= Executive director =

Managing director of an organization

Executive director is commonly the title of the chief executive officer (CEO) of a company, a nonprofit organization, government agency or international organization.

It generally has the same meaning as CEO or managing director.

The title may also be used by a member of a board of directors for a corporation, such as a company, cooperative or nongovernmental organization, who usually holds a specific managerial position with the corporation. In this context the role is usually contrasted with a non-executive director who usually holds no executive, managerial role with the corporation, but purely an advisory role.

There is much national and cultural variation in the exact definition of an executive director.

== United Nations ==
The title is used for the chief executive officer of several UN agencies, such as UN Women.

== United States ==

The title is widely used in North American not-for-profit organizations, though many United States nonprofits have adopted the title president or CEO.

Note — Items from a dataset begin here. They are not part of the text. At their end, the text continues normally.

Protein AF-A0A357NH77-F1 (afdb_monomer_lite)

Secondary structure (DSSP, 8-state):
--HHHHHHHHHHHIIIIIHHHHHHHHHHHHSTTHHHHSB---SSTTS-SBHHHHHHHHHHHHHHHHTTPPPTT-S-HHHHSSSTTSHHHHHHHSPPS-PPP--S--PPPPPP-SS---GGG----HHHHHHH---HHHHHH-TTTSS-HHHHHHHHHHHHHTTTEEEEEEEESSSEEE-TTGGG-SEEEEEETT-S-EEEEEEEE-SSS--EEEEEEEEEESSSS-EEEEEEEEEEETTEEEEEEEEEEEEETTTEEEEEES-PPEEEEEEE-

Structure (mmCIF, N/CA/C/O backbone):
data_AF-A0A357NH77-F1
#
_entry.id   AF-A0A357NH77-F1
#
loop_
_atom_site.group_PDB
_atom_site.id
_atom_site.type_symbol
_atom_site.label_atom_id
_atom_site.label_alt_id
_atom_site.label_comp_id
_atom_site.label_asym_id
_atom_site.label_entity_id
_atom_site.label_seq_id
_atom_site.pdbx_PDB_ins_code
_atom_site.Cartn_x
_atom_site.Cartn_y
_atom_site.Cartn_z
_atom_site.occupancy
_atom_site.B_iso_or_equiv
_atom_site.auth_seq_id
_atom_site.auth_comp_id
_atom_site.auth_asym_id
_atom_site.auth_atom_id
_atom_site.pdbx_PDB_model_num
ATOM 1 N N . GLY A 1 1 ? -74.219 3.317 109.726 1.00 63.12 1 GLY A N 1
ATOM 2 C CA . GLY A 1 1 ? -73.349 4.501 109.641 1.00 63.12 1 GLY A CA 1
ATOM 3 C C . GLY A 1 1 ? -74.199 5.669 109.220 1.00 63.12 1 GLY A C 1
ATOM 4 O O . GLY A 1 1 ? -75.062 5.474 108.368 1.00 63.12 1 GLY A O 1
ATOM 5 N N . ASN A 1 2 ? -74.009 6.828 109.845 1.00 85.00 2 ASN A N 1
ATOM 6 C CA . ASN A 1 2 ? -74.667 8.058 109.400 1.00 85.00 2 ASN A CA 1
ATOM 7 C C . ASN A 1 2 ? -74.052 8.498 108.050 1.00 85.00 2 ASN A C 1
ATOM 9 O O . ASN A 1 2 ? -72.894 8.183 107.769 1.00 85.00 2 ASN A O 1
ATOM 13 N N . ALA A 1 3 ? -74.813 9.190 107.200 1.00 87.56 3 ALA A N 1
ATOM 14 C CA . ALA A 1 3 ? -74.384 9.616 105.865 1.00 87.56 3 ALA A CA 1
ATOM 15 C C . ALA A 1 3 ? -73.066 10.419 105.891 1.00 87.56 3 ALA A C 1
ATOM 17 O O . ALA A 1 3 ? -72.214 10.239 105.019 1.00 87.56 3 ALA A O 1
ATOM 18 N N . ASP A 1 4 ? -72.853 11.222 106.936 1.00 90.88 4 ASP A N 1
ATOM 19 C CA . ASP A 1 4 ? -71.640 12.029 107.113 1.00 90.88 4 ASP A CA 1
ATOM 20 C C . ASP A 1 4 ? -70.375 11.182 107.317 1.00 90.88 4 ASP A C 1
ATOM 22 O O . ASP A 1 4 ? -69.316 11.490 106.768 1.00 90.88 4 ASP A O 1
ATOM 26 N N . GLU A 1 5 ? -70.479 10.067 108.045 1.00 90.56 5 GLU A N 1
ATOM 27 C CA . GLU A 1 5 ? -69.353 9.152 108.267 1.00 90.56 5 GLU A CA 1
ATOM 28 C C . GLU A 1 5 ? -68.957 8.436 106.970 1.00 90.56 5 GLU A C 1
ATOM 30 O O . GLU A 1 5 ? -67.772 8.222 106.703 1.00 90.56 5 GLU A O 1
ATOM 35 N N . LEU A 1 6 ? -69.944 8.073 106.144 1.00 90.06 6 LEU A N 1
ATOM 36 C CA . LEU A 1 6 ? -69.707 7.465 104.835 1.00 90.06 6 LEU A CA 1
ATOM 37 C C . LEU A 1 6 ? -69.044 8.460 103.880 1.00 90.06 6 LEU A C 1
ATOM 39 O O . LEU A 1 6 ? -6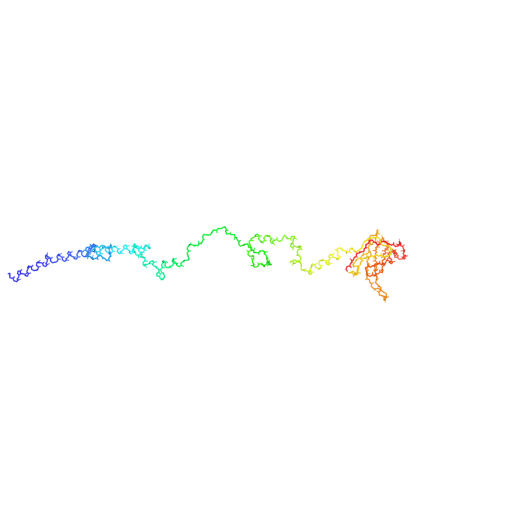8.093 8.090 103.189 1.00 90.06 6 LEU A O 1
ATOM 43 N N . LYS A 1 7 ? -69.481 9.725 103.895 1.00 93.00 7 LYS A N 1
ATOM 44 C CA . LYS A 1 7 ? -68.862 10.793 103.106 1.00 93.00 7 LYS A CA 1
ATOM 45 C C . LYS A 1 7 ? -67.404 11.026 103.506 1.00 93.00 7 LYS A C 1
ATOM 47 O O . LYS A 1 7 ? -66.536 11.030 102.639 1.00 93.00 7 LYS A O 1
ATOM 52 N N . GLN A 1 8 ? -67.113 11.147 104.802 1.00 91.69 8 GLN A N 1
ATOM 53 C CA . GLN A 1 8 ? -65.737 11.332 105.279 1.00 91.69 8 GLN A CA 1
ATOM 54 C C . GLN A 1 8 ? -64.830 10.152 104.913 1.00 91.69 8 GLN A C 1
ATOM 56 O O . GLN A 1 8 ? -63.695 10.355 104.484 1.00 91.69 8 GLN A O 1
ATOM 61 N N . ARG A 1 9 ? -65.324 8.912 105.039 1.00 91.25 9 ARG A N 1
ATOM 62 C CA . ARG A 1 9 ? -64.568 7.712 104.641 1.00 91.25 9 ARG A CA 1
ATOM 63 C C . ARG A 1 9 ? -64.312 7.661 103.136 1.00 91.25 9 ARG A C 1
ATOM 65 O O . ARG A 1 9 ? -63.215 7.282 102.734 1.00 91.25 9 ARG A O 1
ATOM 72 N N . PHE A 1 10 ? -65.290 8.050 102.320 1.00 93.38 10 PHE A N 1
ATOM 73 C CA . PHE A 1 10 ? -65.134 8.136 100.869 1.00 93.38 10 PHE A CA 1
ATOM 74 C C . PHE A 1 10 ? -64.090 9.190 100.475 1.00 93.38 10 PHE A C 1
ATOM 76 O O . PHE A 1 10 ? -63.136 8.868 99.768 1.00 93.38 10 PHE A O 1
ATOM 83 N N . ASP A 1 11 ? -64.209 10.413 101.000 1.00 94.62 11 ASP A N 1
ATOM 84 C CA . ASP A 1 11 ? -63.277 11.510 100.716 1.00 94.62 11 ASP A CA 1
ATOM 85 C C . ASP A 1 11 ? -61.842 11.143 101.160 1.00 94.62 11 ASP A C 1
ATOM 87 O O . ASP A 1 11 ? -60.868 11.379 100.435 1.00 94.62 11 ASP A O 1
ATOM 91 N N . ALA A 1 12 ? -61.701 10.474 102.312 1.00 93.75 12 ALA A N 1
ATOM 92 C CA . ALA A 1 12 ? -60.420 9.955 102.786 1.00 93.75 12 ALA A CA 1
ATOM 93 C C . ALA A 1 12 ? -59.850 8.851 101.875 1.00 93.75 12 ALA A C 1
ATOM 95 O O . ALA A 1 12 ? -58.648 8.845 101.609 1.00 93.75 12 ALA A O 1
ATOM 96 N N . ALA A 1 13 ? -60.681 7.936 101.363 1.00 94.38 13 ALA A N 1
ATOM 97 C CA . ALA A 1 13 ? -60.249 6.885 100.439 1.00 94.38 13 ALA A CA 1
ATOM 98 C C . ALA A 1 13 ? -59.785 7.456 99.088 1.00 94.38 13 ALA A C 1
ATOM 100 O O . ALA A 1 13 ? -58.761 7.022 98.556 1.00 94.38 13 ALA A O 1
ATOM 101 N N . VAL A 1 14 ? -60.475 8.471 98.556 1.00 95.50 14 VAL A N 1
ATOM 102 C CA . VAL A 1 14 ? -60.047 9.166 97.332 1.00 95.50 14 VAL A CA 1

Confusion can arise because the words executive and director occur both in this title and in titles of various members of some organizations' boards of directors.

In the US nonprofit sector, the executive director role is the highest ranking position within the organization. It corresponds to a CEO position in a for-profit corporation.

===Role===
The role of the executive director is to design, develop and implement strategic plans for the organization in a manner that is both cost and time-efficient. The executive director is also responsible for the day-to-day operation of the organization, which includes managing committees and staff as well as developing business plans in collaboration with the board. In essence, the board grants the executive director the authority to run the organization. The executive director is accountable to the board of directors and reports to the board on a regular basis as defined by the organization's bylaws. The board sets the vision through a high-level strategic plan, but it is the role of the executive director to create implementation plans that support the strategic plan.

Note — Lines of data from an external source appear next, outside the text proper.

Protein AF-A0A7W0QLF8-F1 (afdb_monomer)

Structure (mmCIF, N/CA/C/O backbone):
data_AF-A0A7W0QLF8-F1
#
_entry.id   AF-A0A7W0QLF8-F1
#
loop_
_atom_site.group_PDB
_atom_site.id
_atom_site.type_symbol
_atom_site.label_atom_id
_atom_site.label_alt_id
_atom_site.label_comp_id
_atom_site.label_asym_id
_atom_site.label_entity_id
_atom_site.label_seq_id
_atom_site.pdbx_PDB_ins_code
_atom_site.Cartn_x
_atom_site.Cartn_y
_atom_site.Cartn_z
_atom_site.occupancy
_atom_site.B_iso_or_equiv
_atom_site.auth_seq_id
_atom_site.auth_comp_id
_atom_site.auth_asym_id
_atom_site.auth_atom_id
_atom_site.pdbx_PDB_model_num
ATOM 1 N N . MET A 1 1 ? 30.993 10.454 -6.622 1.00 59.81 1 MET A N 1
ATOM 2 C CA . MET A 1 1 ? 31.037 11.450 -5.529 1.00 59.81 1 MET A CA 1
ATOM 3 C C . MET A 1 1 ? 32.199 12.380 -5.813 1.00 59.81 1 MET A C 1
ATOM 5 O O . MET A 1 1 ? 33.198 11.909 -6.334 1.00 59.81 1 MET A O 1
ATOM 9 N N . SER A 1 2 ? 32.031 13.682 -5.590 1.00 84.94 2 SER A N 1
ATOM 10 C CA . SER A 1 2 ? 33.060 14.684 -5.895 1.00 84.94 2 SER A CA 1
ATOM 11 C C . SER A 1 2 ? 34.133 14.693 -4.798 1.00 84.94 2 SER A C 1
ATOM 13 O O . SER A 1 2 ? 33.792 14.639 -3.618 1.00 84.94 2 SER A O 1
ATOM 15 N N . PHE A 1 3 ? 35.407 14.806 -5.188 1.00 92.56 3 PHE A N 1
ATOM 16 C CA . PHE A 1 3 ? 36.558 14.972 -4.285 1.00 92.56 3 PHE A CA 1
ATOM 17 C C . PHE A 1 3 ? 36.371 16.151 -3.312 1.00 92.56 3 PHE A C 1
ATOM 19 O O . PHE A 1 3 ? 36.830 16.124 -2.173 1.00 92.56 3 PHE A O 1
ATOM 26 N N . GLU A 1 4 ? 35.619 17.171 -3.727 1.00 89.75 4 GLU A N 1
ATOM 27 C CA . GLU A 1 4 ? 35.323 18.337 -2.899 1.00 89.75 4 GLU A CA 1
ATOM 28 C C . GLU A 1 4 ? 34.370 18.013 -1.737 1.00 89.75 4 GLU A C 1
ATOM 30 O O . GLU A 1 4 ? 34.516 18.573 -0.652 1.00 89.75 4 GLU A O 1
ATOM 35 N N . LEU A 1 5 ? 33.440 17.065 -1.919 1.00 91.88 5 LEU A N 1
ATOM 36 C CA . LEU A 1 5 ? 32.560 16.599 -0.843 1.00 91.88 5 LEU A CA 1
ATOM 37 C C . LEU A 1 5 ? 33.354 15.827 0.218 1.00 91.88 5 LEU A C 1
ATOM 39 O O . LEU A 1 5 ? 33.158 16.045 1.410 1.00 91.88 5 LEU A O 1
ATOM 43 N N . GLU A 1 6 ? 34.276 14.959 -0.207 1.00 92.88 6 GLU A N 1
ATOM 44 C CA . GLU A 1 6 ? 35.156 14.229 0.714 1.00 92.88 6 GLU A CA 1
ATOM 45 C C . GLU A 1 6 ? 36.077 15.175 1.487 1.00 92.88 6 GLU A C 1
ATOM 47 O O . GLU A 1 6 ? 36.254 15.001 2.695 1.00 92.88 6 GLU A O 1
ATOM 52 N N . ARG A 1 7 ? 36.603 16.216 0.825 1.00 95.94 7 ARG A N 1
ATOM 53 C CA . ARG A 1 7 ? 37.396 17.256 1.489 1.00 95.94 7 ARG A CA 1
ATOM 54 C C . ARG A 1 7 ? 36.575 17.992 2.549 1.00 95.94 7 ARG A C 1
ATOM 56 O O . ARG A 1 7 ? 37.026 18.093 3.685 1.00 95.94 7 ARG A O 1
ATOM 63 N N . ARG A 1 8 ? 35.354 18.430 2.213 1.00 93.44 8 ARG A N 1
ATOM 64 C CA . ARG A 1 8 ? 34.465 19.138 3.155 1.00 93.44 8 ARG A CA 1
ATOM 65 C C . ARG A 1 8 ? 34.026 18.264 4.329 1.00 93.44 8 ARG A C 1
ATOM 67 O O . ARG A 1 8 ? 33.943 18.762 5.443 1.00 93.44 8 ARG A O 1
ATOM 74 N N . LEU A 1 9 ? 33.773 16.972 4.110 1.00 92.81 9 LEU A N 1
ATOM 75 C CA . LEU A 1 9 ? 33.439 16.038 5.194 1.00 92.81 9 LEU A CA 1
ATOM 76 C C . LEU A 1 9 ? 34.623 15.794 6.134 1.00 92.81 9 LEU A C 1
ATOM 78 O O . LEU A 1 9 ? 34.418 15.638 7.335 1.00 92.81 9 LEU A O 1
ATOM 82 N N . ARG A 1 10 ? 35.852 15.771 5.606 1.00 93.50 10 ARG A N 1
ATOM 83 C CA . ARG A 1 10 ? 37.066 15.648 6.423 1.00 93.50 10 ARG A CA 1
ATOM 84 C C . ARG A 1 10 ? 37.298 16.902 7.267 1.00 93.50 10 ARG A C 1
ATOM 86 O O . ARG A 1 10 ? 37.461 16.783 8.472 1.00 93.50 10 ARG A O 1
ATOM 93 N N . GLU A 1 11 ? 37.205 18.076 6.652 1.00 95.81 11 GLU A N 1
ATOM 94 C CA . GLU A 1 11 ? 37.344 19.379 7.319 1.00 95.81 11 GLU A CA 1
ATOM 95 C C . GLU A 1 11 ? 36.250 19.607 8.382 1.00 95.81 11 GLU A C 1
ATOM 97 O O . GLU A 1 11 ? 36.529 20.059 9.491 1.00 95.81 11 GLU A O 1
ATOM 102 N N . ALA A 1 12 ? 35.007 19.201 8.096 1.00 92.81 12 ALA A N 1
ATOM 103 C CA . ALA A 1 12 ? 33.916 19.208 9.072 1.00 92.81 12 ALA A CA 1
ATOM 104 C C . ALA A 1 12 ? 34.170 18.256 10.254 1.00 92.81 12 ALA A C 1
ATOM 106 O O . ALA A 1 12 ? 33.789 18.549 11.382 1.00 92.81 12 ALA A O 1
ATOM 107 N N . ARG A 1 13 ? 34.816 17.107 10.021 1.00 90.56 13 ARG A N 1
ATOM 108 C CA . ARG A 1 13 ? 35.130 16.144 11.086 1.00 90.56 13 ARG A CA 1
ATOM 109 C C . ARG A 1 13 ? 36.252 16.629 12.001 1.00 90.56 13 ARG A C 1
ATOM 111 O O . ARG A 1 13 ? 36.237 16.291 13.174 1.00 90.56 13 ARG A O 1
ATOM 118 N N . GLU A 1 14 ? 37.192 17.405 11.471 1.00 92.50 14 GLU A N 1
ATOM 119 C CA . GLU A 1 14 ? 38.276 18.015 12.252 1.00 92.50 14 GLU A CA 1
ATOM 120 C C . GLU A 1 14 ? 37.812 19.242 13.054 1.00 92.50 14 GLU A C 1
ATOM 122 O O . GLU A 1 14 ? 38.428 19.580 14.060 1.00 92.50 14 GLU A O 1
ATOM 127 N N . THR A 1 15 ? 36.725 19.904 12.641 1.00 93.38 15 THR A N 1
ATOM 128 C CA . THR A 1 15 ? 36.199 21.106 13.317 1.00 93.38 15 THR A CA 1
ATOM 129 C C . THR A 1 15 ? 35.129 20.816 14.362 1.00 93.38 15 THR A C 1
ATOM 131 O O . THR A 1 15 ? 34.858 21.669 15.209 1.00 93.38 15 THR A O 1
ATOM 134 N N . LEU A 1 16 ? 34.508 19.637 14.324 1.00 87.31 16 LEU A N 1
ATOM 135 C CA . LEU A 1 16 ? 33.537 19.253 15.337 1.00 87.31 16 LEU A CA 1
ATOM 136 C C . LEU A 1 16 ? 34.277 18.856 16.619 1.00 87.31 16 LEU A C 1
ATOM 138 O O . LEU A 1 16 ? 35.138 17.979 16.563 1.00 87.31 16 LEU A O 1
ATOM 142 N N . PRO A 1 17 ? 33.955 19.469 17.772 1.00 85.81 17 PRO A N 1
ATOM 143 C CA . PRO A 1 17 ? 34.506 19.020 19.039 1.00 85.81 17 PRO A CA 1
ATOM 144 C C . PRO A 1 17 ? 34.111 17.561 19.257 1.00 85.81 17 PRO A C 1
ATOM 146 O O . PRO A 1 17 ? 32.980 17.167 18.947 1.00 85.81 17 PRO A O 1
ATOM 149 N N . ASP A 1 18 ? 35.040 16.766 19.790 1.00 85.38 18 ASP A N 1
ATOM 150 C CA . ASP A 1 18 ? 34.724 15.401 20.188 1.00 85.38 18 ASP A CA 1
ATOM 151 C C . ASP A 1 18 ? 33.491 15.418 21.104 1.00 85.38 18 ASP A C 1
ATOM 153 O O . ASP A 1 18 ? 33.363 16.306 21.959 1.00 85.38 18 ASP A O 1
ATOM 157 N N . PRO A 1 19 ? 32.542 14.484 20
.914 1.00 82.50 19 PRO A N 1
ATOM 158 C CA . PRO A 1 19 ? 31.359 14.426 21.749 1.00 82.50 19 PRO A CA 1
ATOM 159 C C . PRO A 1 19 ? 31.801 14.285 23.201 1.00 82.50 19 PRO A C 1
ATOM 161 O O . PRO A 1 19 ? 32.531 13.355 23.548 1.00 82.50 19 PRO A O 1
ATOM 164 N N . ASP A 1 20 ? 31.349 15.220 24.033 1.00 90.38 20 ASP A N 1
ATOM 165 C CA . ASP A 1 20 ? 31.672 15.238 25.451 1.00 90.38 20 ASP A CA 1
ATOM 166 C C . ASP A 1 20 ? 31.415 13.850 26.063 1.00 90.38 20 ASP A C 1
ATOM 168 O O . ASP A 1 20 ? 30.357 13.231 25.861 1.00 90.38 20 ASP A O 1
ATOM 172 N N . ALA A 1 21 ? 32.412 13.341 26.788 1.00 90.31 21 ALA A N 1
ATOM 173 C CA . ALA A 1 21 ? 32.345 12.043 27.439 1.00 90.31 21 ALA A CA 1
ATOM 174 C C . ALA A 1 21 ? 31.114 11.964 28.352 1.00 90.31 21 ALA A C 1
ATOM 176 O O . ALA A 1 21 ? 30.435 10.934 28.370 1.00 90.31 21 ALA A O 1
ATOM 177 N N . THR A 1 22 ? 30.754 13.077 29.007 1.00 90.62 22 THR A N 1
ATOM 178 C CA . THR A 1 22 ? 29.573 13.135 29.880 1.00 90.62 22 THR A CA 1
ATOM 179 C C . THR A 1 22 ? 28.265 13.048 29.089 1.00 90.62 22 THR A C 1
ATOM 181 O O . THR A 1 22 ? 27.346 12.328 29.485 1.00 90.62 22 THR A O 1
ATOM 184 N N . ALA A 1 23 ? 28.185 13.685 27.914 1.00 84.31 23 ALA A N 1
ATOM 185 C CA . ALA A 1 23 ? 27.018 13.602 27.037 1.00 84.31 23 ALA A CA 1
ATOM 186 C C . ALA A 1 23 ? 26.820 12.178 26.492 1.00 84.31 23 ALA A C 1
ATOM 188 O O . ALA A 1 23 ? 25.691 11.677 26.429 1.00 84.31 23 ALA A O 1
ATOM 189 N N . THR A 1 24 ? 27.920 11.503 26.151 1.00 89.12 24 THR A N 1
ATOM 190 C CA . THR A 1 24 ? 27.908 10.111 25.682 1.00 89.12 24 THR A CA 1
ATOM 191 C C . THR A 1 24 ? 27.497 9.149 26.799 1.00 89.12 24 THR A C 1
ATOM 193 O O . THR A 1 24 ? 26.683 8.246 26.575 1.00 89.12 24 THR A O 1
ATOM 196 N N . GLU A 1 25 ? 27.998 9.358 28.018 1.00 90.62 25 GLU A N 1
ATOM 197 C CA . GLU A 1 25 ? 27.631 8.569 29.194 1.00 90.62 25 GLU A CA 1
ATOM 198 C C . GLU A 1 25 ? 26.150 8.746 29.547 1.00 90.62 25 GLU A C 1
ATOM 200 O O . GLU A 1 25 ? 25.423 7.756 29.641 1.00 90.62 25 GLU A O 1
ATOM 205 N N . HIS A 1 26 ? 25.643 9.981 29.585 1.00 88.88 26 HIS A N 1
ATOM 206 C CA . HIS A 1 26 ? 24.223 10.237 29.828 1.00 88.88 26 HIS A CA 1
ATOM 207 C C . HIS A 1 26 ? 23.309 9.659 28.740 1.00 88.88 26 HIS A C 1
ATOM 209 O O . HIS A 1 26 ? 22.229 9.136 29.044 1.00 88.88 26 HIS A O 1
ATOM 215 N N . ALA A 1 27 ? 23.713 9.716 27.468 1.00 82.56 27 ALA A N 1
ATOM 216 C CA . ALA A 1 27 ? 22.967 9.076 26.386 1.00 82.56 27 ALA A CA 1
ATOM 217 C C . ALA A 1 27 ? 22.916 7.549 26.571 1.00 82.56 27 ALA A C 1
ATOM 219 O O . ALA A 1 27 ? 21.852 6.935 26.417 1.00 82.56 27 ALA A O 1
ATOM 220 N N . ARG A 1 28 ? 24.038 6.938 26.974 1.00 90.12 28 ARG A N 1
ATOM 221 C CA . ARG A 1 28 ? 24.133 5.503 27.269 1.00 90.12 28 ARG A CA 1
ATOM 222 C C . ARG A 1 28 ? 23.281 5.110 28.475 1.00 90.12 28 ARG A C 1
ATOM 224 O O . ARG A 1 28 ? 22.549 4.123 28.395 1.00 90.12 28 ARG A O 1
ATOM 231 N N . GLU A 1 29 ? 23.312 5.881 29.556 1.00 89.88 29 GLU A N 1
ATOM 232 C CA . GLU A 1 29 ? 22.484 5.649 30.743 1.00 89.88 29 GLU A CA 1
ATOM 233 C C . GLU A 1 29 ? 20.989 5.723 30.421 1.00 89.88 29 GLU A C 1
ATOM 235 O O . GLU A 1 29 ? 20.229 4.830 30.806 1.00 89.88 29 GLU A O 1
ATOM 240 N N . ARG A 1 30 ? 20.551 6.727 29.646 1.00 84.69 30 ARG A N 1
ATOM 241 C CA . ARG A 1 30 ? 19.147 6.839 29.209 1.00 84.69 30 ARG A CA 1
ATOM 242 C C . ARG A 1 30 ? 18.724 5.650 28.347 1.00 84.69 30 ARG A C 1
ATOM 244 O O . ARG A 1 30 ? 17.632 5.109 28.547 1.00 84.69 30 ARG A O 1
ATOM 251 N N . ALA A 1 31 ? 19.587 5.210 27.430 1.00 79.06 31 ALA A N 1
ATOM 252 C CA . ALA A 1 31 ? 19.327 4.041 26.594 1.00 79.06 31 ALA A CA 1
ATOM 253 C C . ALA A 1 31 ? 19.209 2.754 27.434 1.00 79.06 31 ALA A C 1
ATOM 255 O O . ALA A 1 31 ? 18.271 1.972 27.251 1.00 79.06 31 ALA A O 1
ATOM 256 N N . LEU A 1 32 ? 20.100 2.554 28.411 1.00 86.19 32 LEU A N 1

The executive director is a leadership role for an organization and often fulfills a motivational role in addition to office-based work. Executive directors motivate and mentor members, volunteers, and staff, and may chair meetings. The executive director leads the organization and develops its organizational culture.

== United Kingdom (UK) ==

In the UK, an executive director is a member of a board who is also an employee with a senior role. It is common for boards to have several executive directors, e.g. for different departments.

There is no legal difference between the duties of an executive and a non-executive director (NXD or NED), but there are considerable differences in the expectations associated with the role.